Exercise:
Among the lines below, which ones contain the word "Mycobacterium"? Copy every such line.

Data Start Marker

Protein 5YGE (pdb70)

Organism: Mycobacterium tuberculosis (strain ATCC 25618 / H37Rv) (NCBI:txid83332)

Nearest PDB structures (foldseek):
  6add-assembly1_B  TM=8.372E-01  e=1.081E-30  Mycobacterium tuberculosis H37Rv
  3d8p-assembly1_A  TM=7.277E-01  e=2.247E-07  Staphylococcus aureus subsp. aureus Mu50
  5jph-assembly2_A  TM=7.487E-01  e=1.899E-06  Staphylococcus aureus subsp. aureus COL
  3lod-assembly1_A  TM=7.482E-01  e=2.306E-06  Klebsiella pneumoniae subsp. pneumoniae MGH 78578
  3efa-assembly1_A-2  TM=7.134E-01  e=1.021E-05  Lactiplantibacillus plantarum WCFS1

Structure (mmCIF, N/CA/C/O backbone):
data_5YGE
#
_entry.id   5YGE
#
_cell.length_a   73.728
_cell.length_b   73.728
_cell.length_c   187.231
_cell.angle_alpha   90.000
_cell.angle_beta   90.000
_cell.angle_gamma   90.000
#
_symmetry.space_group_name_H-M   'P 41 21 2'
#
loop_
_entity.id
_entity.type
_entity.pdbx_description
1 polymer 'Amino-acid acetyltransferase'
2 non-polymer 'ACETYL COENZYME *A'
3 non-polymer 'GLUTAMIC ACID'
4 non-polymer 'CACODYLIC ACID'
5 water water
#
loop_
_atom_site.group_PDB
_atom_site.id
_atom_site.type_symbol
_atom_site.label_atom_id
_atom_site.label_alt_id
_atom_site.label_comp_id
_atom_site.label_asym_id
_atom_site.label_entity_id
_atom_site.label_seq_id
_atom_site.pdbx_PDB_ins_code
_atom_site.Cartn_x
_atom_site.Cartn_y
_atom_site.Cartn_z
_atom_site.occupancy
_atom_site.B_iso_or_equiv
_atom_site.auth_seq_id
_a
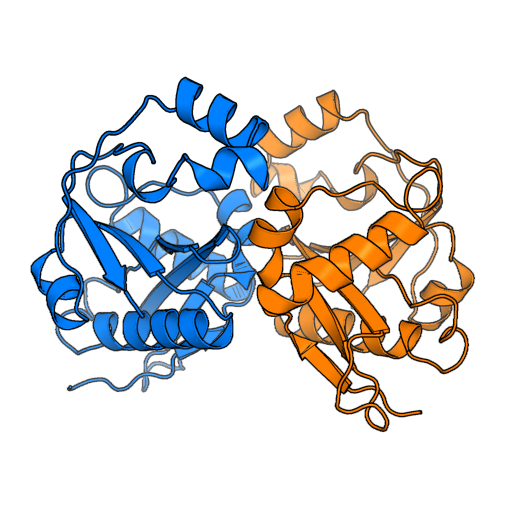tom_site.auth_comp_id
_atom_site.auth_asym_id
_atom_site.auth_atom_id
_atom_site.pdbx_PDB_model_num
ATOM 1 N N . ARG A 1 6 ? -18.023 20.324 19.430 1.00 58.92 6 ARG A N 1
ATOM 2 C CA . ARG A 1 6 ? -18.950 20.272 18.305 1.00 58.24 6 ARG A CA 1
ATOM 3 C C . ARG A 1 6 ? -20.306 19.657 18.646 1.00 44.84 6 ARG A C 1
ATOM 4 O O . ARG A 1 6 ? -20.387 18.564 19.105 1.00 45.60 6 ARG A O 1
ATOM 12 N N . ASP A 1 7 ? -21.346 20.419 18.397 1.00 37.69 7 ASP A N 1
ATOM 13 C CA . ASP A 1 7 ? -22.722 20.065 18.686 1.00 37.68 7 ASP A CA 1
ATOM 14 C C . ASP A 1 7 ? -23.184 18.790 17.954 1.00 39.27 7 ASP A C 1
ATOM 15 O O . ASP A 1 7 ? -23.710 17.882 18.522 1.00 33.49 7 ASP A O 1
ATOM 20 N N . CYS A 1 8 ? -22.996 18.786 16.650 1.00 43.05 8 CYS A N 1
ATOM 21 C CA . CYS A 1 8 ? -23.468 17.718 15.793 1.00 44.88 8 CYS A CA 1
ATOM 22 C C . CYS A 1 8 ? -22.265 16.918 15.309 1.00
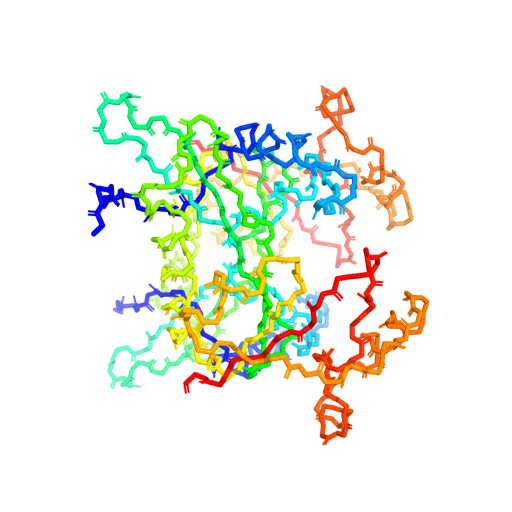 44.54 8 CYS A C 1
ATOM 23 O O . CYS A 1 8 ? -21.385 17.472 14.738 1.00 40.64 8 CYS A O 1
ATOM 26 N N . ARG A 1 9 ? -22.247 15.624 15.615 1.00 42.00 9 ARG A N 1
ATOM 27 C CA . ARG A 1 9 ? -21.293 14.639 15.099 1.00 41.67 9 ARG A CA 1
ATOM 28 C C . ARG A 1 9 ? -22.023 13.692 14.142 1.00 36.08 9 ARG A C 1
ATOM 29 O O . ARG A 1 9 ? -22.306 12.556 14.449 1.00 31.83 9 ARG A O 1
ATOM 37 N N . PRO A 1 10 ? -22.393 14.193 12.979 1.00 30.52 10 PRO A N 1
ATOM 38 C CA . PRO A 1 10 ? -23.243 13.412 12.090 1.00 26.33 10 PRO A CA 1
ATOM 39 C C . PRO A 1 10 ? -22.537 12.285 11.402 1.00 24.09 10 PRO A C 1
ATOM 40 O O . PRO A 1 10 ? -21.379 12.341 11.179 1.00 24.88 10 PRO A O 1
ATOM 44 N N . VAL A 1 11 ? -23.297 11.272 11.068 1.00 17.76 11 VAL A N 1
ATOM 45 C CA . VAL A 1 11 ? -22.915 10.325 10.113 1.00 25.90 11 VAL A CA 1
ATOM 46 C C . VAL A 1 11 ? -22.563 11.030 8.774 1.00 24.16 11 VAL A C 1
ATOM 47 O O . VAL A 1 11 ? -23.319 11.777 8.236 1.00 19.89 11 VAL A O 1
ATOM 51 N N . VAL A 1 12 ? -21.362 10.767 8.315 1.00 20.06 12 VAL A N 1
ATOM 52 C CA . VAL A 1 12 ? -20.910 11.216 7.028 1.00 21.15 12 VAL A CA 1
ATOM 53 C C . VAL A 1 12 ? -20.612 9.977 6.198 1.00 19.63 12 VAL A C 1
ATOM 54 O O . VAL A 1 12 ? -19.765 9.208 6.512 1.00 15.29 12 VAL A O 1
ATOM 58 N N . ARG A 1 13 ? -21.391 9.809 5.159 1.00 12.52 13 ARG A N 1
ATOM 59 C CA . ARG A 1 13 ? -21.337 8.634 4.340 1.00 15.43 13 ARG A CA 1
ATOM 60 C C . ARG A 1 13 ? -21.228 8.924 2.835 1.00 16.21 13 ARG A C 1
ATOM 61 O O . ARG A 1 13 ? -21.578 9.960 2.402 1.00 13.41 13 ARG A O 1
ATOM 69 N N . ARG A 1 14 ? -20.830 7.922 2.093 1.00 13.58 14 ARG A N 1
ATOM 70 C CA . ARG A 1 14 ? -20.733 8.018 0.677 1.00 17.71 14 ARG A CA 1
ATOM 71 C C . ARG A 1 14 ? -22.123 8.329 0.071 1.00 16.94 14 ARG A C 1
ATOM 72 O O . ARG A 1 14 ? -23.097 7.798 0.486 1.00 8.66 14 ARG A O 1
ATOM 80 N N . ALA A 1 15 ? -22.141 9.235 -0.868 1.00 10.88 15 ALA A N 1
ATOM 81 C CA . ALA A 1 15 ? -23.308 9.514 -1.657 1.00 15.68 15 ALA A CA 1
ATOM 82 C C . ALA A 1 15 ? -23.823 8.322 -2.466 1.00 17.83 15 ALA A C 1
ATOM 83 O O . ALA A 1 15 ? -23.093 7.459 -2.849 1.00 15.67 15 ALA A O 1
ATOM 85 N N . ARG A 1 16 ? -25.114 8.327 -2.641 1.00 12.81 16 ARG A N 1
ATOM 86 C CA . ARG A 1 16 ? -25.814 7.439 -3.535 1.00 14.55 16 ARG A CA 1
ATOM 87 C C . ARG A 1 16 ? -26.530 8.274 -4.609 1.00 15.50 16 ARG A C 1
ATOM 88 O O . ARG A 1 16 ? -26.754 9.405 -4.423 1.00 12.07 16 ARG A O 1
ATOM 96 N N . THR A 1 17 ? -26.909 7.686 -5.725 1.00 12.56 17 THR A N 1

Data End Marker

Answer box:
Organism: Mycobacterium tuberculosis (strain ATCC 25618 / H37Rv) (NCBI:txid83332)
  6add-assembly1_B  TM=8.372E-01  e=1.081E-30  Mycobacterium tuberculosis H37Rv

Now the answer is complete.